$x +\frac 1 x\leq -2$ for $x\leq 0$ How do I prove this statement using algebra?

Question

$$(x + \frac{1}{x})\geq 2 \; \text{for} \; x>0 \tag{1}$$

$$(x + \frac{1}{x})\leq -2 \; \text{for} \; x<0 \tag{2}$$

I am looking for a proof that uses algebra, just algebra. I can prove it using the concepts of maxima & minima, and double derivative. But I’m looking for an algebraic proof.

Here’s what I did :

$($$\sqrt x$ - $\frac{1}{\sqrt x}$$)^{2}$ = $($$x$ + $\frac{1}{x}$$)$ - $2$

From here, it’s obvious that $x$ + $\frac{1}{x}$ is greater than or equal to $2$ for $x$ > $0$

The problem is, I can't prove $($$2$$)$ using this method, because $\sqrt x$ can’t take negative values.

How do I prove statement $($$2$$)$ using algebra?

Answer 1

For $x>0$ we need to prove that $$x^2+1\geq2x$$ or $$(x-1)^2\geq0.$$ For $x<0$ we need to prove that: $$x^2+1\geq-2x$$ or $$(x+1)^2\geq0.$$

Answer 2

Compare $x+\frac1x$ with the constant, $k$. If $x+\frac1x=k$ then $x$ is a root of $x^2-kx+1$. As this is a quadratic, it only has real roots when $b^2-4ac\geq0$, hence $k^2-4\geq0$, so $k$ is in $(-\infty,-2]\cup[2,+\infty)$. Since $k$ represents the horizontal line intersecting the graph $x+\frac1x$, the range of $x+\frac1x$ is the same as that of $k$.
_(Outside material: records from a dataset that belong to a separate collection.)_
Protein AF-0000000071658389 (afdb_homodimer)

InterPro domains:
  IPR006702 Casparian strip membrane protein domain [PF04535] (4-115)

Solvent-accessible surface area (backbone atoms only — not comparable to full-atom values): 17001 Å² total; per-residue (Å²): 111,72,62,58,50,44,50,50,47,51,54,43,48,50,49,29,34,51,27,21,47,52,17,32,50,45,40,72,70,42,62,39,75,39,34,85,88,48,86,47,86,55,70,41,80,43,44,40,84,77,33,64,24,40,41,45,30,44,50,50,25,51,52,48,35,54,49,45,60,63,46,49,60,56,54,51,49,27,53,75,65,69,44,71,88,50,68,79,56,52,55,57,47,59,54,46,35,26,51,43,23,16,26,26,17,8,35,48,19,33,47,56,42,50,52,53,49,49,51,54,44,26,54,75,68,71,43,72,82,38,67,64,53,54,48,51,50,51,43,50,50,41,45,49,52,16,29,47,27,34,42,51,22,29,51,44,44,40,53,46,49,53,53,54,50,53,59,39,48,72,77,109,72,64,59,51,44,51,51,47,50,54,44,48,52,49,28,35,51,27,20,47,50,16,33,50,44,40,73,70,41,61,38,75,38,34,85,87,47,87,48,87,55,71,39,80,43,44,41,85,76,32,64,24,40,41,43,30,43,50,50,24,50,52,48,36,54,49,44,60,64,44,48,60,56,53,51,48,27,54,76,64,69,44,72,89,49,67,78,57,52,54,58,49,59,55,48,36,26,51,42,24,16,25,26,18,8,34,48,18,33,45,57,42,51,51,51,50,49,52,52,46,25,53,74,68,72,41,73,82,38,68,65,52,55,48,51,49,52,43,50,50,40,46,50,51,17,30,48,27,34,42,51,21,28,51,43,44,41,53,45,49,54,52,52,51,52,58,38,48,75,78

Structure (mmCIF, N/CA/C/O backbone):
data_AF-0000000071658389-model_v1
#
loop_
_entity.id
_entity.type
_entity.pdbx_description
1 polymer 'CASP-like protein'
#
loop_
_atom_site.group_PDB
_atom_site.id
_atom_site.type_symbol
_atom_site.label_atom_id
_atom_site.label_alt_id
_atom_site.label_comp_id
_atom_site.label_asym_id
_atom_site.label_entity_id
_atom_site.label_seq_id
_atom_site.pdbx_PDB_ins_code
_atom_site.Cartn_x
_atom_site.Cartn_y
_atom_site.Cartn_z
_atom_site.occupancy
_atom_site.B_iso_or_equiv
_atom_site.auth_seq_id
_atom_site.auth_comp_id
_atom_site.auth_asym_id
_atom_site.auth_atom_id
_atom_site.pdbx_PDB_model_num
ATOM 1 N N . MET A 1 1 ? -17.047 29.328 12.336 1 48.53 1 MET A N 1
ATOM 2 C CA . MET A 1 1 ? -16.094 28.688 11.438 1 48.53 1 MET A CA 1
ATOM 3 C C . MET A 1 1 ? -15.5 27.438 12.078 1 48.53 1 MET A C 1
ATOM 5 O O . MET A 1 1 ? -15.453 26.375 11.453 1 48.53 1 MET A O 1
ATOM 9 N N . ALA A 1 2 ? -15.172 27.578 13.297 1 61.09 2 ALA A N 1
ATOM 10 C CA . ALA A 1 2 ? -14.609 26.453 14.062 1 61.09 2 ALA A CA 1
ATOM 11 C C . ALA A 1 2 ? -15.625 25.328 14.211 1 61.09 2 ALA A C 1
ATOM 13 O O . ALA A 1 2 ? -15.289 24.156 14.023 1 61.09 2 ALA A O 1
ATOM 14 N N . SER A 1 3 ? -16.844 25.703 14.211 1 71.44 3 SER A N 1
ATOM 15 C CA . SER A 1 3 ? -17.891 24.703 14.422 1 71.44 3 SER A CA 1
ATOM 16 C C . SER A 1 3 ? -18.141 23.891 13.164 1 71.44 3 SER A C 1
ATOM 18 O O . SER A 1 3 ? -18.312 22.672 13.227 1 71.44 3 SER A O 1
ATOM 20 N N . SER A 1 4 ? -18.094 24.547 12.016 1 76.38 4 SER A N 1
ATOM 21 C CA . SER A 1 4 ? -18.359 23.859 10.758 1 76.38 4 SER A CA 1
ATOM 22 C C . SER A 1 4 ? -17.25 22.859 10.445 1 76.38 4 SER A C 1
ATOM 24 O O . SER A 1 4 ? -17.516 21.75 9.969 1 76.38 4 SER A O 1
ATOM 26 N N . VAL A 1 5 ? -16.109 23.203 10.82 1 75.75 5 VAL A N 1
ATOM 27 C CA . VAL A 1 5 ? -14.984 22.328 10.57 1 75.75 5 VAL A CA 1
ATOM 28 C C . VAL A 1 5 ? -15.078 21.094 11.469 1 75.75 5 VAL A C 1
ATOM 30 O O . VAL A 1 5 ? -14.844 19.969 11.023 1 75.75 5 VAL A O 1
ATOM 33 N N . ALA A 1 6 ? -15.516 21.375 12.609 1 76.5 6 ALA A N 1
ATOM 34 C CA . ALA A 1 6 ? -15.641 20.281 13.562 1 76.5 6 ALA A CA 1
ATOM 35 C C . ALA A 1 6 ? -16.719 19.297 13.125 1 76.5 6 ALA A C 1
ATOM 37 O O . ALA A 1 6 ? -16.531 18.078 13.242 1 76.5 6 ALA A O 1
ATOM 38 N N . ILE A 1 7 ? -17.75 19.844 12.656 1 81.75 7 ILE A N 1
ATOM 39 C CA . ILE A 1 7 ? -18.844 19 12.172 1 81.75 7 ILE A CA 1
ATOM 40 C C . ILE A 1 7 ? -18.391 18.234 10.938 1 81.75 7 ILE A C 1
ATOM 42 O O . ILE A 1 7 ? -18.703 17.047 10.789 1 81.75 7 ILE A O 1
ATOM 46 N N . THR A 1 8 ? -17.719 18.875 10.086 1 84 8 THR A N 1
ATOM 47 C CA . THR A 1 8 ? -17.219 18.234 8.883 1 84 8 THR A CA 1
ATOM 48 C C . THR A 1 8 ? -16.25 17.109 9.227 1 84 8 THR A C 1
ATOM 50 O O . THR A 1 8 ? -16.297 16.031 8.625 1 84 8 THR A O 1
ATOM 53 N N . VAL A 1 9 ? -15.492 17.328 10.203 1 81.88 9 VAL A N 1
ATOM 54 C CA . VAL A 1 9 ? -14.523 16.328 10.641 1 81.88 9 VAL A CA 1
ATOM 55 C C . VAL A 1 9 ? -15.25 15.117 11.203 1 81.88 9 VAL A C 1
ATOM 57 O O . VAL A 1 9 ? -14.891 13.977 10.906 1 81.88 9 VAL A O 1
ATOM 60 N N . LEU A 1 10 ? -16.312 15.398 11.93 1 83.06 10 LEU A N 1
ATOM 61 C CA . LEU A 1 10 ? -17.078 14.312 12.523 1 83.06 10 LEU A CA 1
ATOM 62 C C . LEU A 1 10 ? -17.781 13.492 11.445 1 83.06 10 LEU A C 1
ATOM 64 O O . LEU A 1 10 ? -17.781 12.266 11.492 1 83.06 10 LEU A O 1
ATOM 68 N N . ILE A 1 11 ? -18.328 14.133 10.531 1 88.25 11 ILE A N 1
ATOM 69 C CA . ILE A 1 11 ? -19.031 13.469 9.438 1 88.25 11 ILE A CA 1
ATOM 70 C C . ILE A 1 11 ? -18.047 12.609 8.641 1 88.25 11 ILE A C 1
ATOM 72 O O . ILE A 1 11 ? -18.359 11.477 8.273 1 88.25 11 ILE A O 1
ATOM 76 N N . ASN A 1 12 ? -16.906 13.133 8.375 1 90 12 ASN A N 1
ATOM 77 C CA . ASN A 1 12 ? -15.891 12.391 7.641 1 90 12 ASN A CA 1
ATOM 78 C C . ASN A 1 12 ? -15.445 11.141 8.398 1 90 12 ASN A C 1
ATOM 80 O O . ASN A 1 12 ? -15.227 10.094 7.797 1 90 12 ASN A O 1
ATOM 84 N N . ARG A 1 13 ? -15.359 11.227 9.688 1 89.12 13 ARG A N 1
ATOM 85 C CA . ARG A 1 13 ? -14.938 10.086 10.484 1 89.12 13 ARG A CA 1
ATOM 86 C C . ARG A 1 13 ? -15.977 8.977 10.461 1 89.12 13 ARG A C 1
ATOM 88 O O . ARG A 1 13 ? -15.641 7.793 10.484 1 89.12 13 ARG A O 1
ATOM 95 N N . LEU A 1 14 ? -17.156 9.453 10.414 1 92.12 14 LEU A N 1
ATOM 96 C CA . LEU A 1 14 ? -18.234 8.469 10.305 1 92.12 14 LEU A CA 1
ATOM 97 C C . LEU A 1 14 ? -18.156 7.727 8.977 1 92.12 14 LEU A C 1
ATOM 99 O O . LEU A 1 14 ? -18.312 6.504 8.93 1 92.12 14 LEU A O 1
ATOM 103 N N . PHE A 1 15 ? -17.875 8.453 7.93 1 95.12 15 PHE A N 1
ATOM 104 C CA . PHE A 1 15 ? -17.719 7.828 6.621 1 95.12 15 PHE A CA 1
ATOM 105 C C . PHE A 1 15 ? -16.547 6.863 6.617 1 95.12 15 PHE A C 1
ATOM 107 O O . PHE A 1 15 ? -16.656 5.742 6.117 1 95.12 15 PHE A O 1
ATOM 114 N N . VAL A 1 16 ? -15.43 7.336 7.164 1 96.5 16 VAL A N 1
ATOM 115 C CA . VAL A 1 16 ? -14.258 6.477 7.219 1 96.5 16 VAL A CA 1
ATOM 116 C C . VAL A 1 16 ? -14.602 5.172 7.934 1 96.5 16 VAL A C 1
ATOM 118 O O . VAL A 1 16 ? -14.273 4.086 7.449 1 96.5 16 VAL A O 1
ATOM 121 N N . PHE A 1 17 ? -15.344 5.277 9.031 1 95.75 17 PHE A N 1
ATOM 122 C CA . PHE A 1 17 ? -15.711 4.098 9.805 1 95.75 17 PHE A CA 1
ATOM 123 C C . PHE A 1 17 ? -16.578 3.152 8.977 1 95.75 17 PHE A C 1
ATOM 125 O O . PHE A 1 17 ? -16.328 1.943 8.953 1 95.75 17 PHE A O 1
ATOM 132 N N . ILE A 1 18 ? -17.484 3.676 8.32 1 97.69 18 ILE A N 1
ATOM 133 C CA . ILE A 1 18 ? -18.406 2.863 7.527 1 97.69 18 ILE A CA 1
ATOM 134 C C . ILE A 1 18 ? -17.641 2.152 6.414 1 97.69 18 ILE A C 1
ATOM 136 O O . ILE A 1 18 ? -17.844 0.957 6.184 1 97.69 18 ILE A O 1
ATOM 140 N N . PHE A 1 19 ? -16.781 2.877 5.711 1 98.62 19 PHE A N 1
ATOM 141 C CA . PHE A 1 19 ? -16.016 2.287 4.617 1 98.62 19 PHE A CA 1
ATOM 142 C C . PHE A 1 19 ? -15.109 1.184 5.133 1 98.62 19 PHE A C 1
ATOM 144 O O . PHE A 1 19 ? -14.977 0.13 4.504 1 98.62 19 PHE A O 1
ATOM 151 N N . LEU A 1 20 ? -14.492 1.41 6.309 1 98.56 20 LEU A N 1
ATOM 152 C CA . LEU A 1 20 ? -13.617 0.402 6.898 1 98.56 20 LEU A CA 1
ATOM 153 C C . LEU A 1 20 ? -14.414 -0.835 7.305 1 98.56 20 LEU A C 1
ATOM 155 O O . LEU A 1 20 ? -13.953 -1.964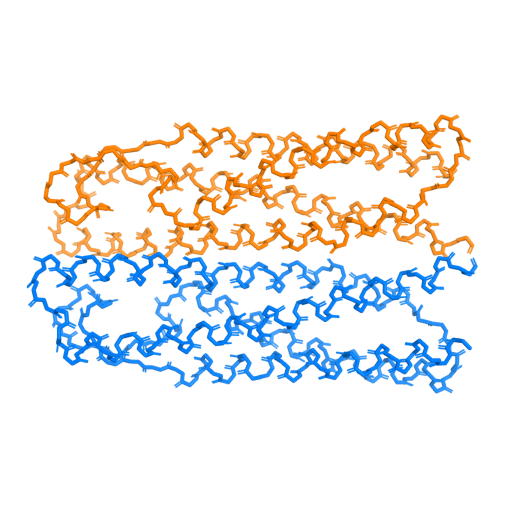 7.117 1 98.56 20 LEU A O 1
ATOM 159 N N . PHE A 1 21 ? -15.578 -0.595 7.789 1 98.12 21 PHE A N 1
ATOM 160 C CA . PHE A 1 21 ? -16.406 -1.702 8.266 1 98.12 21 PHE A CA 1
ATOM 161 C C . PHE A 1 21 ? -16.875 -2.562 7.094 1 98.12 21 PHE A C 1
ATOM 163 O O . PHE A 1 21 ? -16.828 -3.793 7.168 1 98.12 21 PHE A O 1
ATOM 170 N N . VAL A 1 22 ? -17.297 -1.942 6.078 1 98.56 22 VAL A N 1
ATOM 171 C CA . VAL A 1 22 ? -17.719 -2.684 4.895 1 98.56 22 VAL A CA 1
ATOM 172 C C . VAL A 1 22 ? -16.531 -3.453 4.316 1 98.56 22 VAL A C 1
ATOM 174 O O . VAL A 1 22 ? -16.656 -4.625 3.953 1 98.56 22 VAL A O 1
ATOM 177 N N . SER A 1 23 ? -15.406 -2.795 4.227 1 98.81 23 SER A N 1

Then, since $x+\frac1x$ has the same sign as $x$, we must have $x+\frac1x$ in $(-\infty,-2]$ for $x<0$ or $x+\frac1x$ in $[2,+\infty)$, for $x>0$. This completes the proof.

Answer 3

For the first thesis: suppose absurd $x<0$, we have $x+\frac1x\geq2$. Multipling by $x$: $x^2-2x+1\leq0$. In other words: $(x-1)^2\leq0$ whichis impossible. So $x>0$.

For the second thesis: as the first $x>0$, we have: $x+\frac1x\leq-2$. Multipling by $x$: $x^2+2x+1\leq0$. This is equivalent to: $(x+1)^2\leq0$ that is impossible: so $x<0$.